# Amateur blade cutting/shaping solution



## JasonD (Sep 18, 2012)

I bought a nice little old Gustav Emil Ern slicing knife that I plan to refurb, as I gain more confidence replacing handles. My problem is that it's got some typical recurve action in the profile near the bolster and a bit of a bird's beak on the tip. Is there a faster way to rough these out than just going to town with a Bester 500? I've got a dinky little 1x30" belt sander, an angle grinder, and a 5 or 6" bench grinder. Are any of these powered solutions safe to use without ruining the steel?


----------



## Lefty (Sep 18, 2012)

The belt sander will do. If it's too hot to touch, you're coming close to the danger zone.
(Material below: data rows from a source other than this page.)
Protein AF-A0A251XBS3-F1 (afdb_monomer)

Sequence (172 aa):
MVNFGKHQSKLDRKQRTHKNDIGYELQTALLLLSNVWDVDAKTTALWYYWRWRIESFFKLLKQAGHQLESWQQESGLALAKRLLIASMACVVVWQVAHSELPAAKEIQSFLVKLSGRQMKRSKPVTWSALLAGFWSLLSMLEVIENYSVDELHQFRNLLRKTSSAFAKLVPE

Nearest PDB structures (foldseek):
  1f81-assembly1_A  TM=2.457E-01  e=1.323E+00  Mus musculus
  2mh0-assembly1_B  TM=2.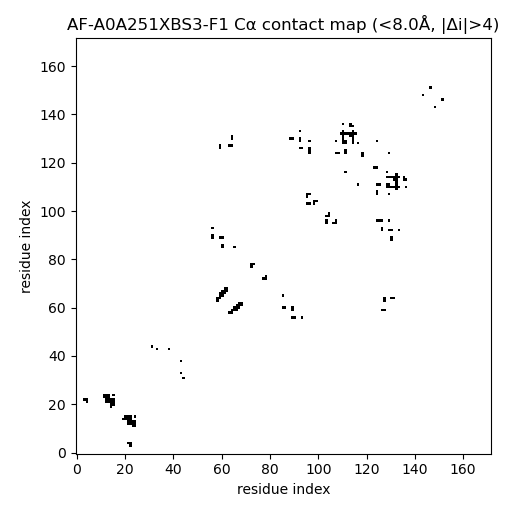393E-01  e=5.220E+00  Homo sapiens

Solvent-accessible surface area (backbone atoms only — not comparable to full-atom values): 10454 Å² total; per-residue (Å²): 132,89,75,68,84,76,63,78,91,63,87,71,66,40,74,71,84,47,97,85,42,58,39,69,79,79,80,78,81,82,87,82,88,73,93,74,74,100,62,57,71,68,58,55,50,50,55,57,56,54,56,61,60,54,54,58,53,51,42,30,43,41,62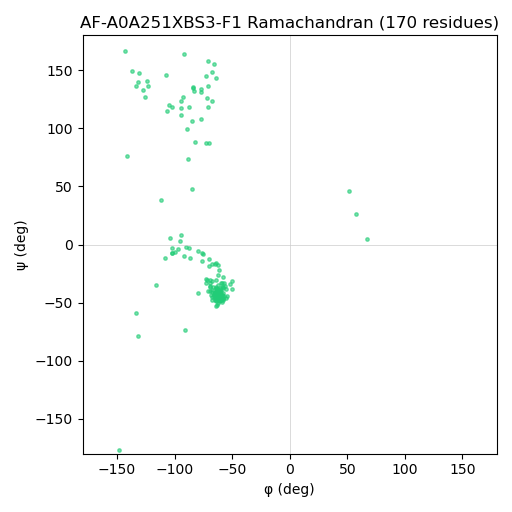,60,58,66,32,52,84,74,62,83,64,93,42,72,66,60,42,51,56,52,49,52,55,53,49,49,53,52,48,52,34,49,52,45,70,71,42,86,49,72,70,32,53,50,52,50,54,50,21,29,60,63,35,72,57,90,62,50,90,93,46,74,73,50,65,43,35,34,45,46,7,48,51,52,50,54,56,49,50,54,47,62,76,75,43,55,73,67,57,55,52,50,52,53,53,50,51,54,52,53,54,56,53,53,65,72,71,60,80,134

Organism: NCBI:txid1570016

pLDDT: mean 86.73, std 14.04, range [36.16, 98.06]

Foldseek 3Di:
DDDPLPDPPDDQWDQDDDPSNIDHPPPDDDDDDDPDPPDDPVVVVVVVVCVCVCVLLVCCCCPLPPVLVPDDDPDPVVSVVVSVVSSVLLVVLVCLVPDPDPVSVVLQQQQLVQLVDDDDPVDSGDSSSNNSSVVSVVVVVVDPVPDDPVVVVVVVVVVVVVVVVVVVVDDD

Structure (mmCIF, N/CA/C/O backbone):
data_AF-A0A251XBS3-F1
#
_entry.id   AF-A0A251XBS3-F1
#
loop_
_atom_site.group_PDB
_atom_site.id
_atom_site.type_symbol
_atom_site.label_atom_id
_atom_site.label_alt_id
_atom_site.label_comp_id
_atom_site.label_asym_id
_atom_site.label_entity_id
_atom_site.label_seq_id
_atom_site.pdbx_PDB_ins_code
_atom_site.Cartn_x
_atom_site.Cartn_y
_atom_site.Cartn_z
_atom_site.occupancy
_atom_site.B_iso_or_equiv
_atom_site.auth_seq_id
_atom_site.auth_comp_id
_atom_site.auth_asym_id
_atom_site.auth_atom_id
_atom_site.pdbx_PDB_model_num
ATOM 1 N N . MET A 1 1 ? 4.860 26.559 -13.802 1.00 36.16 1 MET A N 1
ATOM 2 C CA . MET A 1 1 ? 5.662 26.321 -15.022 1.00 36.16 1 MET A CA 1
ATOM 3 C C . MET A 1 1 ? 6.795 27.335 -15.010 1.00 36.16 1 MET A C 1
ATOM 5 O O . MET A 1 1 ? 6.509 28.524 -15.041 1.00 36.16 1 MET A O 1
ATOM 9 N N . VAL A 1 2 ? 8.041 26.902 -14.806 1.00 37.56 2 VAL A N 1
ATOM 10 C CA . VAL A 1 2 ? 9.193 27.817 -14.701 1.00 37.56 2 VAL A CA 1
ATOM 11 C C . VAL A 1 2 ? 9.465 28.398 -16.092 1.00 37.56 2 VAL A C 1
ATOM 13 O O . VAL A 1 2 ? 9.684 27.648 -17.038 1.00 37.56 2 VAL A O 1
ATOM 16 N N . ASN A 1 3 ? 9.361 29.721 -16.238 1.00 42.94 3 ASN A N 1
ATOM 17 C CA . ASN A 1 3 ? 9.489 30.409 -17.522 1.00 42.94 3 ASN A CA 1
ATOM 18 C C . ASN A 1 3 ? 10.962 30.765 -17.781 1.00 42.94 3 ASN A C 1
ATOM 20 O O . ASN A 1 3 ? 11.479 31.746 -17.248 1.00 42.94 3 ASN A O 1
ATOM 24 N N . PHE A 1 4 ? 11.641 29.952 -18.589 1.00 51.72 4 PHE A N 1
ATOM 25 C CA . PHE A 1 4 ? 13.071 30.101 -18.882 1.00 51.72 4 PHE A CA 1
ATOM 26 C C . PHE A 1 4 ? 13.403 31.250 -19.853 1.00 51.72 4 PHE A C 1
ATOM 28 O O . PHE A 1 4 ? 14.575 31.588 -20.002 1.00 51.72 4 PHE A O 1
ATOM 35 N N . GLY A 1 5 ? 12.405 31.896 -20.471 1.00 55.81 5 GLY A N 1
ATOM 36 C CA . GLY A 1 5 ? 12.621 32.932 -21.491 1.00 55.81 5 GLY A CA 1
ATOM 37 C C . GLY A 1 5 ? 13.247 34.240 -20.985 1.00 55.81 5 GLY A C 1
ATOM 38 O O . GLY A 1 5 ? 13.761 35.014 -21.787 1.00 55.81 5 GLY A O 1
ATOM 39 N N . LYS A 1 6 ? 13.232 34.501 -19.668 1.00 56.62 6 LYS A N 1
ATOM 40 C CA . LYS A 1 6 ? 13.726 35.764 -19.076 1.00 56.62 6 LYS A CA 1
ATOM 41 C C . LYS A 1 6 ? 15.115 35.675 -18.432 1.00 56.62 6 LYS A C 1
ATOM 43 O O . LYS A 1 6 ? 15.671 36.703 -18.061 1.00 56.62 6 LYS A O 1
ATOM 48 N N . HIS A 1 7 ? 15.703 34.483 -18.315 1.00 56.62 7 HIS A N 1
ATOM 49 C CA . HIS A 1 7 ? 17.058 34.331 -17.777 1.00 56.62 7 HIS A CA 1
ATOM 50 C C . HIS A 1 7 ? 18.096 34.542 -18.887 1.00 56.62 7 HIS A C 1
ATOM 52 O O . HIS A 1 7 ? 18.269 33.686 -19.751 1.00 56.62 7 HIS A O 1
ATOM 58 N N . GLN A 1 8 ? 18.787 35.687 -18.870 1.00 57.78 8 GLN A N 1
ATOM 59 C CA . GLN A 1 8 ? 19.849 36.012 -19.835 1.00 57.78 8 GLN A CA 1
ATOM 60 C C . GLN A 1 8 ? 21.255 35.562 -19.405 1.00 57.78 8 GLN A C 1
ATOM 62 O O . GLN A 1 8 ? 22.201 35.731 -20.164 1.00 57.78 8 GLN A O 1
ATOM 67 N N . SER A 1 9 ? 21.416 34.973 -18.215 1.00 64.31 9 SER A N 1
ATOM 68 C CA . SER A 1 9 ? 22.746 34.663 -17.668 1.00 64.31 9 SER A CA 1
ATOM 69 C C . SER A 1 9 ? 23.428 33.438 -18.290 1.00 64.31 9 SER A C 1
ATOM 71 O O . SER A 1 9 ? 24.563 33.146 -17.930 1.00 64.31 9 SER A O 1
ATOM 73 N N . LYS A 1 10 ? 22.744 32.674 -19.149 1.00 57.31 10 LYS A N 1
ATOM 74 C CA . LYS A 1 10 ? 23.260 31.422 -19.716 1.00 57.31 10 LYS A CA 1
ATOM 75 C C . LYS A 1 10 ? 23.198 31.466 -21.244 1.00 57.31 10 LYS A C 1
ATOM 77 O O . LYS A 1 10 ? 22.163 31.798 -21.825 1.00 57.31 10 LYS A O 1
ATOM 82 N N . LEU A 1 11 ? 24.339 31.191 -21.874 1.00 62.31 11 LEU A N 1
ATOM 83 C CA . LEU A 1 11 ? 24.585 31.390 -23.308 1.00 62.31 11 LEU A CA 1
ATOM 84 C C . LEU A 1 11 ? 24.264 30.145 -24.162 1.00 62.31 11 LEU A C 1
ATOM 86 O O . LEU A 1 11 ? 24.195 30.245 -25.381 1.00 62.31 11 LEU A O 1
ATOM 90 N N . ASP A 1 12 ? 24.003 28.994 -23.541 1.00 64.44 12 ASP A N 1
ATOM 91 C CA . ASP A 1 12 ? 23.734 27.682 -24.153 1.00 64.44 12 ASP A CA 1
ATOM 92 C C . ASP A 1 12 ? 22.257 27.490 -24.557 1.00 64.44 12 ASP A C 1
ATOM 94 O O . ASP A 1 12 ? 21.615 26.479 -24.264 1.00 64.44 12 ASP A O 1
ATOM 98 N N . ARG A 1 13 ? 21.683 28.487 -25.237 1.00 66.44 13 ARG A N 1
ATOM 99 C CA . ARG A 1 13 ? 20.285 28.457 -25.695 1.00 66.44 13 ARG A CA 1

If you can bare hand it, you're still all good.


----------



## JasonD (Sep 19, 2012)

Sounds like a plan. Thanks Lefty!


----------



## Eamon Burke (Sep 19, 2012)

Yeah, go to TruGrit.com and get some Norton blaze belts for it. They cut absurdly fast, and stay cool. Do you play games with the tip--you can burn a tip on a 1x30 in a few short seconds. Lots of dipping in the quench bucket.

Also, if you are doing a lot of removal, do not think that because it is a 1x30 you will not need a respirator and safety glasses. Even a cheap respirator is ok, I got one for like $20 that I used after spending a few hours grinding steel on a 1x30 without one--I wheezed for a week, and my eyes were bloodshot for 2 days. Grinding metal is grinding metal.


----------



## Lefty (Sep 19, 2012)

How do you feel about n95 particulate masks, Eamon?


----------



## PolishAvenger (Sep 22, 2012)

I know I'm not Eamon, but I would like to throw in my 2 cents. Having a mask is better than not having a mask, but if you're gonna grind, please buy a proper respirator unit with a contoured, silicone face-piece.
-Mark


----------



## JasonD (Sep 22, 2012)

Good tips guys. I have a really very small bit to grind so I'm gonna risk it with a nicer particulate mask and do it outside.


----------



## Mike Davis (Sep 25, 2012)

P100 particulate filter is a must in my shop, even for guests. Metal dust can kill you fast!! So will a bunch of the woods us crazy people use....


----------



## Eamon Burke (Sep 25, 2012)

I use the bigger one, but the p95 is going to work about the same for this application. It will get the same amount of particles, which is the issue. We aren't dealing with fumes or gases, the only issue I had with the paper ones(the good ones, not the cheapos!) was that they don't seal very well.

I even use my mask when sanding wood(all woods), and I have a dust collector.


----------